In :py:mod:`faceted` we use :py:class:`mpl_toolkits.axes_grid1.AxesGrid` to aid in the placing the axes and colorbars, but we do not use the axes generated by it. Instead we create our own, which are modern and have working axes-sharing capabilities. In so doing we create a :py:meth:`matplotlib.pyplot.subplots`-like interface, which is slightly more intuitive to use than :py:class:`mpl_toolkits.axes_grid1.AxesGrid` with or without :py:mod:`cartopy`.

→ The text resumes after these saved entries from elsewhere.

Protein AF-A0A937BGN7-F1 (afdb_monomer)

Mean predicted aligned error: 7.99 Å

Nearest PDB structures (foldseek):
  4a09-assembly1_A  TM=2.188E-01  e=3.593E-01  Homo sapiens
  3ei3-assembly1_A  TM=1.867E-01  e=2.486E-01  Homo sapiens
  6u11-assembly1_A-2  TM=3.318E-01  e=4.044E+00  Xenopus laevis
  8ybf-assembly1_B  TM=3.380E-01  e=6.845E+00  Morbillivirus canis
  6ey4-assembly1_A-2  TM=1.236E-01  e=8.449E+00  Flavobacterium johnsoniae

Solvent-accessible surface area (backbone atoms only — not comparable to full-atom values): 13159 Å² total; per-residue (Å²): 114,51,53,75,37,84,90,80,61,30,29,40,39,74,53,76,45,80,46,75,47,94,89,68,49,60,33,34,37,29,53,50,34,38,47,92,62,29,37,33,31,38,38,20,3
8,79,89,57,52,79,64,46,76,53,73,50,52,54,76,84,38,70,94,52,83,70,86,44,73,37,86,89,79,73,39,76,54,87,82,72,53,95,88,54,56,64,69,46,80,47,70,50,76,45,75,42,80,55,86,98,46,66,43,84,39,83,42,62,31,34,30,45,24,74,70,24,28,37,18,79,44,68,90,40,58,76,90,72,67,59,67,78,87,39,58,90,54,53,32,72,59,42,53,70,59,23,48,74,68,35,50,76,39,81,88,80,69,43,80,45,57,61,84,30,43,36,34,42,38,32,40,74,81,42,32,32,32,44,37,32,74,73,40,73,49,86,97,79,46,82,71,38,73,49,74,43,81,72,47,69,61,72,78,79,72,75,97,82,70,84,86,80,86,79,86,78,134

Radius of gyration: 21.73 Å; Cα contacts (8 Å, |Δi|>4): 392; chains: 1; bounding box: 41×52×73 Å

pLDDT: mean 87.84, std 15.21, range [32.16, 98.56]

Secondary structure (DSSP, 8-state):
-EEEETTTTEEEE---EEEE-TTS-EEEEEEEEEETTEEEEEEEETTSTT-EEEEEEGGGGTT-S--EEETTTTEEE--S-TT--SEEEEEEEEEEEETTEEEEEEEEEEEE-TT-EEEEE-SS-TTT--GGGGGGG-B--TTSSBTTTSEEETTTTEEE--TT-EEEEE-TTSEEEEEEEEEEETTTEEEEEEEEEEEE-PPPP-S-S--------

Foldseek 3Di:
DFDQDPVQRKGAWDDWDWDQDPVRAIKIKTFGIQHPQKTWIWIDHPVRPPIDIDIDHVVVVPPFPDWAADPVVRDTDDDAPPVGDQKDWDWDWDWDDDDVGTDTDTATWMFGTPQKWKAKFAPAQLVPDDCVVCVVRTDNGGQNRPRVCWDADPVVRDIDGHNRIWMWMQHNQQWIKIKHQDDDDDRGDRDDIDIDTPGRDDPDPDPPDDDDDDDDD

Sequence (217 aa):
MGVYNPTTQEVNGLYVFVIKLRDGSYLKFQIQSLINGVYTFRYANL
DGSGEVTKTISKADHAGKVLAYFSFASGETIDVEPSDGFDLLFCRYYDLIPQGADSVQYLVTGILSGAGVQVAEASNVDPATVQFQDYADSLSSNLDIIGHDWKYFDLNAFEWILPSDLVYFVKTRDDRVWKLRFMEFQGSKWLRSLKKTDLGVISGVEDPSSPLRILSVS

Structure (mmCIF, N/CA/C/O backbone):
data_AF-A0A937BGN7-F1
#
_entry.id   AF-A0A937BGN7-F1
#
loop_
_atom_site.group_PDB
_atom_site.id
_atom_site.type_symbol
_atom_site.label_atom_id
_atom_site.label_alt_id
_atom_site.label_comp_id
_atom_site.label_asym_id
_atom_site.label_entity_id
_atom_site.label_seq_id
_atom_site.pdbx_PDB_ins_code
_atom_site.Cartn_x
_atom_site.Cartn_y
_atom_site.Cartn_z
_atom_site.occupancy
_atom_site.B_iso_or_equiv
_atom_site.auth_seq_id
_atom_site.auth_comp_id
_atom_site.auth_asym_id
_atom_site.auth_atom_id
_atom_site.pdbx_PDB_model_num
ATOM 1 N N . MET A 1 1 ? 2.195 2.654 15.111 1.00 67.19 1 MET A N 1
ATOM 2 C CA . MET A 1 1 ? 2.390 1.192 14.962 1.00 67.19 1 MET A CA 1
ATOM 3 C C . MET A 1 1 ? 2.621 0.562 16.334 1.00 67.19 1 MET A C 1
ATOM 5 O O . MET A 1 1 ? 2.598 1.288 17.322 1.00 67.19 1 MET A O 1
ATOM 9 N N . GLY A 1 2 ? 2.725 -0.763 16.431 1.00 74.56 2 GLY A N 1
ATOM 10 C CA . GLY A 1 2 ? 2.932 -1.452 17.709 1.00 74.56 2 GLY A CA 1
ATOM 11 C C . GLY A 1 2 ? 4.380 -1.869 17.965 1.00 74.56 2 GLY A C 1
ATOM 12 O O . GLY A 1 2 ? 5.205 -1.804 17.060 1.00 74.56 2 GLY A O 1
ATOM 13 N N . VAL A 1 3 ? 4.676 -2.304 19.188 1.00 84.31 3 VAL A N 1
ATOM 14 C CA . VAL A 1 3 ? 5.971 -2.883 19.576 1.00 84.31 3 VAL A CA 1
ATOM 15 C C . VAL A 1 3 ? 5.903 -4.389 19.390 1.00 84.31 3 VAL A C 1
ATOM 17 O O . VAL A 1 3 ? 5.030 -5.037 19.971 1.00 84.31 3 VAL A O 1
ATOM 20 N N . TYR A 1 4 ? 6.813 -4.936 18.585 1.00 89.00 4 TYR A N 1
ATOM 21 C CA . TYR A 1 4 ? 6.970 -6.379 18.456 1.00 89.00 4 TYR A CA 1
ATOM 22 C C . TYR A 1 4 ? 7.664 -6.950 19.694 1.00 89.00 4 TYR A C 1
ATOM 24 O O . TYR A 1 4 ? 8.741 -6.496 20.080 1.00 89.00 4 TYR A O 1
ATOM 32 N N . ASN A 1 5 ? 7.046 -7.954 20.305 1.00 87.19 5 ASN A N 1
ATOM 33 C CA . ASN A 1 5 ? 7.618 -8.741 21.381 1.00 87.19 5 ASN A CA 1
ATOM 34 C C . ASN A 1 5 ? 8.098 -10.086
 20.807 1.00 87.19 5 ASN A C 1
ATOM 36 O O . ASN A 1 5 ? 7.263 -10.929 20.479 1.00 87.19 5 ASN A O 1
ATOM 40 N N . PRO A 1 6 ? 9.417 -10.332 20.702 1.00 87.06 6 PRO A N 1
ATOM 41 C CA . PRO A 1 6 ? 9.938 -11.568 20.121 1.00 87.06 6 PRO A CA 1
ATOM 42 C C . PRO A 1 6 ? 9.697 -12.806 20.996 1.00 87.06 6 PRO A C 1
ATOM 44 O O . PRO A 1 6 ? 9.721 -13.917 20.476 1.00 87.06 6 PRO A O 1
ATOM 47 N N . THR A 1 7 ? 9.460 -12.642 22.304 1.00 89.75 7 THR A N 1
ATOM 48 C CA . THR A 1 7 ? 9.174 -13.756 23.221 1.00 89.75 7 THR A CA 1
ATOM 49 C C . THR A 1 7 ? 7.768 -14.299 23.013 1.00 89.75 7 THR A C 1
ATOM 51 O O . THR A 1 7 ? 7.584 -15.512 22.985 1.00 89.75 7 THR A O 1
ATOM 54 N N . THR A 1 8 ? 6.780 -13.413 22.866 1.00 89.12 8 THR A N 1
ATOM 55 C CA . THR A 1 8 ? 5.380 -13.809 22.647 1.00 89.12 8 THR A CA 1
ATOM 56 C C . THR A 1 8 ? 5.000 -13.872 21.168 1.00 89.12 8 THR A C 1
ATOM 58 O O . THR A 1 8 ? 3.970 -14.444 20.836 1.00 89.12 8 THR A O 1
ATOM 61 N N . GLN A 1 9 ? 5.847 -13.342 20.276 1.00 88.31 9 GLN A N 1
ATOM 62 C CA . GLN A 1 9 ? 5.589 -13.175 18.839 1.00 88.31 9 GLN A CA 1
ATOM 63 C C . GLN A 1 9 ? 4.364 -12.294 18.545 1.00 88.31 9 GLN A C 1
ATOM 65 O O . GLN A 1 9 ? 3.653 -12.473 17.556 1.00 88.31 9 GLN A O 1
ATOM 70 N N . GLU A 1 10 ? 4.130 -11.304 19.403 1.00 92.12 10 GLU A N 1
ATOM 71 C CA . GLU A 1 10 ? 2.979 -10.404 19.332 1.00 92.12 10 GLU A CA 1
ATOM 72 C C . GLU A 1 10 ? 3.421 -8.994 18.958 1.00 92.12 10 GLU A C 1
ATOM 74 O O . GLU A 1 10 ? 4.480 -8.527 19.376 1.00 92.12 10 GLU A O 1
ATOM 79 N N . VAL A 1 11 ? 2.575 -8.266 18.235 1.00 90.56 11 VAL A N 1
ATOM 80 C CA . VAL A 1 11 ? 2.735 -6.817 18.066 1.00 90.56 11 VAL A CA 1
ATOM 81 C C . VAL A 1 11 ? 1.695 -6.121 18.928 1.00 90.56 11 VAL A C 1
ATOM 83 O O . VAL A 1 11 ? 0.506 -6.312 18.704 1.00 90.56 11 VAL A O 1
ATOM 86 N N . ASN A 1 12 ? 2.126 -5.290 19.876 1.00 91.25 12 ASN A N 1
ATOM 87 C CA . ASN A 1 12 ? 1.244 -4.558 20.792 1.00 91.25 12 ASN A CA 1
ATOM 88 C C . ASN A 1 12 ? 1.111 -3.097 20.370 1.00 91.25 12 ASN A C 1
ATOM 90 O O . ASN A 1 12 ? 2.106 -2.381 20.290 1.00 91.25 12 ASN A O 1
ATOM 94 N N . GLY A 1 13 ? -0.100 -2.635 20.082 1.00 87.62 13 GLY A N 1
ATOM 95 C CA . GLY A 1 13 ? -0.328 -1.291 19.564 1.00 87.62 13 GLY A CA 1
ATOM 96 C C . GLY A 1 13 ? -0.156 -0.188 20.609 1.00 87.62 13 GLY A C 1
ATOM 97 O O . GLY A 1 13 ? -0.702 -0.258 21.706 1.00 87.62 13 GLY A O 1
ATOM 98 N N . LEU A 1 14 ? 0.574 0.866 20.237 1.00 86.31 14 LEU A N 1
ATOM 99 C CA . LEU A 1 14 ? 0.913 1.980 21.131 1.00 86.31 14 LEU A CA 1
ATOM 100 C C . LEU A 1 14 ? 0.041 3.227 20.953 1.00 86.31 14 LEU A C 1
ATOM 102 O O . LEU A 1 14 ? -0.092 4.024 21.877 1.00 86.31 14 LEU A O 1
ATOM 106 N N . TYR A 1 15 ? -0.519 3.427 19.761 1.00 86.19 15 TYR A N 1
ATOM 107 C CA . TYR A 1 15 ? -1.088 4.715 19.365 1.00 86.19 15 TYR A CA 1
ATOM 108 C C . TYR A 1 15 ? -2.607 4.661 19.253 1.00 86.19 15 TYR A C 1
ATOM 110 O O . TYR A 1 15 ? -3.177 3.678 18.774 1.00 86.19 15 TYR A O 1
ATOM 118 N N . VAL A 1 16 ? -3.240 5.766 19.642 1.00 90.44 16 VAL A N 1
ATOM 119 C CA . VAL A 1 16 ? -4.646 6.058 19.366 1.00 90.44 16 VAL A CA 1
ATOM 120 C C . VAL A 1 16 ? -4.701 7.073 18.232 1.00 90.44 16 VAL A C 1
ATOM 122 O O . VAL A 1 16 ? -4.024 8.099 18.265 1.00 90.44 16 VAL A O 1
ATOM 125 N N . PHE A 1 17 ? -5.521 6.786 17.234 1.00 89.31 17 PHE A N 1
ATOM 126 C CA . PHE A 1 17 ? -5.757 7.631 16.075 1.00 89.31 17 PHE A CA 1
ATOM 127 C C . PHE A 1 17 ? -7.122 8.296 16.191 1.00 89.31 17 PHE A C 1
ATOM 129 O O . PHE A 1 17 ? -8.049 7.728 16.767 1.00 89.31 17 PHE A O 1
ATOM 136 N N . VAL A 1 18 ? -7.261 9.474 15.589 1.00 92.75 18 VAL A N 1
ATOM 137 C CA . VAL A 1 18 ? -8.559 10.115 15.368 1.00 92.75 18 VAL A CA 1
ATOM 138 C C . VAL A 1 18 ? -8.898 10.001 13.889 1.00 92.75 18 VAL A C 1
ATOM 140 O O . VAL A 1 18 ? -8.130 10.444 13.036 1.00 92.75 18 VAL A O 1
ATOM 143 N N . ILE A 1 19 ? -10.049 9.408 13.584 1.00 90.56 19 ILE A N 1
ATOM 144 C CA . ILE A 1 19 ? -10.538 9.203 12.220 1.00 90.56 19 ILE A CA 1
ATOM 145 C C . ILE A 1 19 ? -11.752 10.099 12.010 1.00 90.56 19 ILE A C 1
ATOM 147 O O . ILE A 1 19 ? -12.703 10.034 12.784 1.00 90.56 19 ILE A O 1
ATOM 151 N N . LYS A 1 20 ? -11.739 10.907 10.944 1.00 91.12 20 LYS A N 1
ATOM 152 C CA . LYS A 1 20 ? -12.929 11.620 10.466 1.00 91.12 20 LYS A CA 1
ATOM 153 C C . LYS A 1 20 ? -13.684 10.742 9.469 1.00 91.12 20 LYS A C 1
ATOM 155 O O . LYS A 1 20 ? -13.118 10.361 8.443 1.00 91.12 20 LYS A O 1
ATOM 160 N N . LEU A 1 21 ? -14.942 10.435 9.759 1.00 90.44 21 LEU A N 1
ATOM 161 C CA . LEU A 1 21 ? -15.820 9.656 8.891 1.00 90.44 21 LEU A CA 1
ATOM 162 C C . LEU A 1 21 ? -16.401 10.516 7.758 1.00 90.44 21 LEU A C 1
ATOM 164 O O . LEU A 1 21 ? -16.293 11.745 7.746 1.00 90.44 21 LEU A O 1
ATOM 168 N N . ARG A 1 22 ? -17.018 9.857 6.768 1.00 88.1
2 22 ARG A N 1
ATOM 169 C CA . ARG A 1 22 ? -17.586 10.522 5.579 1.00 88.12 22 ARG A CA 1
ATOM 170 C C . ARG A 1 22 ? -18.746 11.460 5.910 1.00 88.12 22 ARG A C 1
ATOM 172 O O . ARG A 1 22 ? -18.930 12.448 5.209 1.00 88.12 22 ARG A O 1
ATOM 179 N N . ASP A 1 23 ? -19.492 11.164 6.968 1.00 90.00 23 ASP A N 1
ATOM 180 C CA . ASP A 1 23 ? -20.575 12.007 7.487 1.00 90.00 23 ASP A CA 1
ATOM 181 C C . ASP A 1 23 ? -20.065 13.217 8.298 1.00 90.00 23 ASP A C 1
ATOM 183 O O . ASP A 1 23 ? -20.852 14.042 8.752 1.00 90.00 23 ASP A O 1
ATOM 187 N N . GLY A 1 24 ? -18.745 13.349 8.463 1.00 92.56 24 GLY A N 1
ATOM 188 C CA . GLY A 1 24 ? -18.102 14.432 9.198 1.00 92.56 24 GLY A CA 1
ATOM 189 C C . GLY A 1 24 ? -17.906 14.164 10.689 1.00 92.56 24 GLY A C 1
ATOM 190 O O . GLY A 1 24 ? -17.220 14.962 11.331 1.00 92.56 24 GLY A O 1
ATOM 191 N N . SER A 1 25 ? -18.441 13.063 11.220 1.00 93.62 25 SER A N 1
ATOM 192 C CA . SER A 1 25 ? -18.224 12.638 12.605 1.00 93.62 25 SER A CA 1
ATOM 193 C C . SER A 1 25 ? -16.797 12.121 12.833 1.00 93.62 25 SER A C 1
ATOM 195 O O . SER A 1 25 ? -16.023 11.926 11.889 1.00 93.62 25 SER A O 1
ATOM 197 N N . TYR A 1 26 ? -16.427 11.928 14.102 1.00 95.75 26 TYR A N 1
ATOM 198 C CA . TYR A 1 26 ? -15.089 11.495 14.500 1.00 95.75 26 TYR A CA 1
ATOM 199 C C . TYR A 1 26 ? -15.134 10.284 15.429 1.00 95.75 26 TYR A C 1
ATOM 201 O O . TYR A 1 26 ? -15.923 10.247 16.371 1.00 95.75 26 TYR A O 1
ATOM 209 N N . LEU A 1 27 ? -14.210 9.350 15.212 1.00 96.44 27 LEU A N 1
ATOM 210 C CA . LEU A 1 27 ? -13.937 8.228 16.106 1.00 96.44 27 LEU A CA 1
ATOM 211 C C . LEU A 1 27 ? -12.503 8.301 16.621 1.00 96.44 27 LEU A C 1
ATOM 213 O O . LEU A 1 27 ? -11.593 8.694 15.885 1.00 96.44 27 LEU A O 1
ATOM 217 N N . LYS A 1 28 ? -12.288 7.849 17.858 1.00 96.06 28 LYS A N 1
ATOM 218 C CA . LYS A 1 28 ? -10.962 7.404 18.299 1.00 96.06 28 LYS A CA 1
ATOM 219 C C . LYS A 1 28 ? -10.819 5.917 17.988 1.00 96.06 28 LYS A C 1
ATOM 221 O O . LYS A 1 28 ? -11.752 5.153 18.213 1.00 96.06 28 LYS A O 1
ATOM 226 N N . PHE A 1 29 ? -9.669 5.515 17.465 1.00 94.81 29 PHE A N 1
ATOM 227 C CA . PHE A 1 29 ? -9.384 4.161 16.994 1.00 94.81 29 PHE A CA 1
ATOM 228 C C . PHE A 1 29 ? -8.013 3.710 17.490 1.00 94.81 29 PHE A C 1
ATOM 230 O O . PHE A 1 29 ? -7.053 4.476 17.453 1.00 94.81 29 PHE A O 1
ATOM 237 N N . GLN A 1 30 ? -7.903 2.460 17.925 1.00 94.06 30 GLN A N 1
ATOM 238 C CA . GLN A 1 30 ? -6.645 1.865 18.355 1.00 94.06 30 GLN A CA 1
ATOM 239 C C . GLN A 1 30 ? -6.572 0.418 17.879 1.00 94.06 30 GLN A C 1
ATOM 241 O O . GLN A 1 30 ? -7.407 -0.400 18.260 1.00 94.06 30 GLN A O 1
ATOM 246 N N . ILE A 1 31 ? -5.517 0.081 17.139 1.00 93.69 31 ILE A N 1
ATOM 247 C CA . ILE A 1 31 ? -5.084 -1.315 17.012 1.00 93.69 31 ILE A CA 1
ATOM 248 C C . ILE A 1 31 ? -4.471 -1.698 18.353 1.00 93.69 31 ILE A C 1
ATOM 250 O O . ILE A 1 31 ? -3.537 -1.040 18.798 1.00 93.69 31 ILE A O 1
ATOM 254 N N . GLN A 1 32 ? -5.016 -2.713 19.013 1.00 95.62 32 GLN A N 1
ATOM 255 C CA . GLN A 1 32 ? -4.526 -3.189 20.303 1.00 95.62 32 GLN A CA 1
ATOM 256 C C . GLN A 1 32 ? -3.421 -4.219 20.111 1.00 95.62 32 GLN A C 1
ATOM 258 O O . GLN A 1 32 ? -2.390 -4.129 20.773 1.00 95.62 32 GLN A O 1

How would you do this in faceted?

In :py:mod:`faceted` this becomes much simpler; there is no need to do any algebra or post-hoc adjustment of the axes placement; everything gets handled in the top-level function.

.. ipython:: python
    :okwarning:

    from faceted import faceted

    fig, axes, cax = faceted(1, 3, width=w, aspect=a,
                             left_pad=p_left, right_pad=p_right,
                             bottom_pad=p_bottom, top_pad=p_top,
                             internal_pad=p_internal,
                             cbar_mode='single', cbar_location='bottom',
                             cbar_size=w_cbar, cbar_pad=p_cbar, cbar_short_side_pad=0.,
                             axes_kwargs={'projection': ccrs.PlateCarree()})

    for i, ax in enumerate(axes):
          c = ds.air.isel(time=i).plot.pcolormesh(
              ax=ax, add_colorbar=False, vmin=230, vmax=305,
              transform=ccrs.PlateCarree())
          ax.coastlines()
          ax.set_extent([-160, -30, 15, 75], crs=ccrs.PlateCarree())

     @savefig example_tair_faceted.png
     plt.colorbar(c, cax=cax, orientation='horizontal',
                  label='Air temperature');


What can't you do in faceted?

The main thing that :py:mod:`faceted` cannot do is create a constrained set of axes that have varying size, or varying properties. For more complex figure construction tasks we recommend using a more fundamental :py:mod:`matplotlib` approach, either using :py:class:`mpl_toolkits.axes_grid1.AxesGrid`, :py:class:`matplotlib.GridSpec`, or Constrained Layout. The main reason for creating :py:mod:`faceted` was that these other tools were too flexible at the expense of simplicity. For a large percentage of the use cases, they are not required, but for the remaining percentage they are indeed quite useful.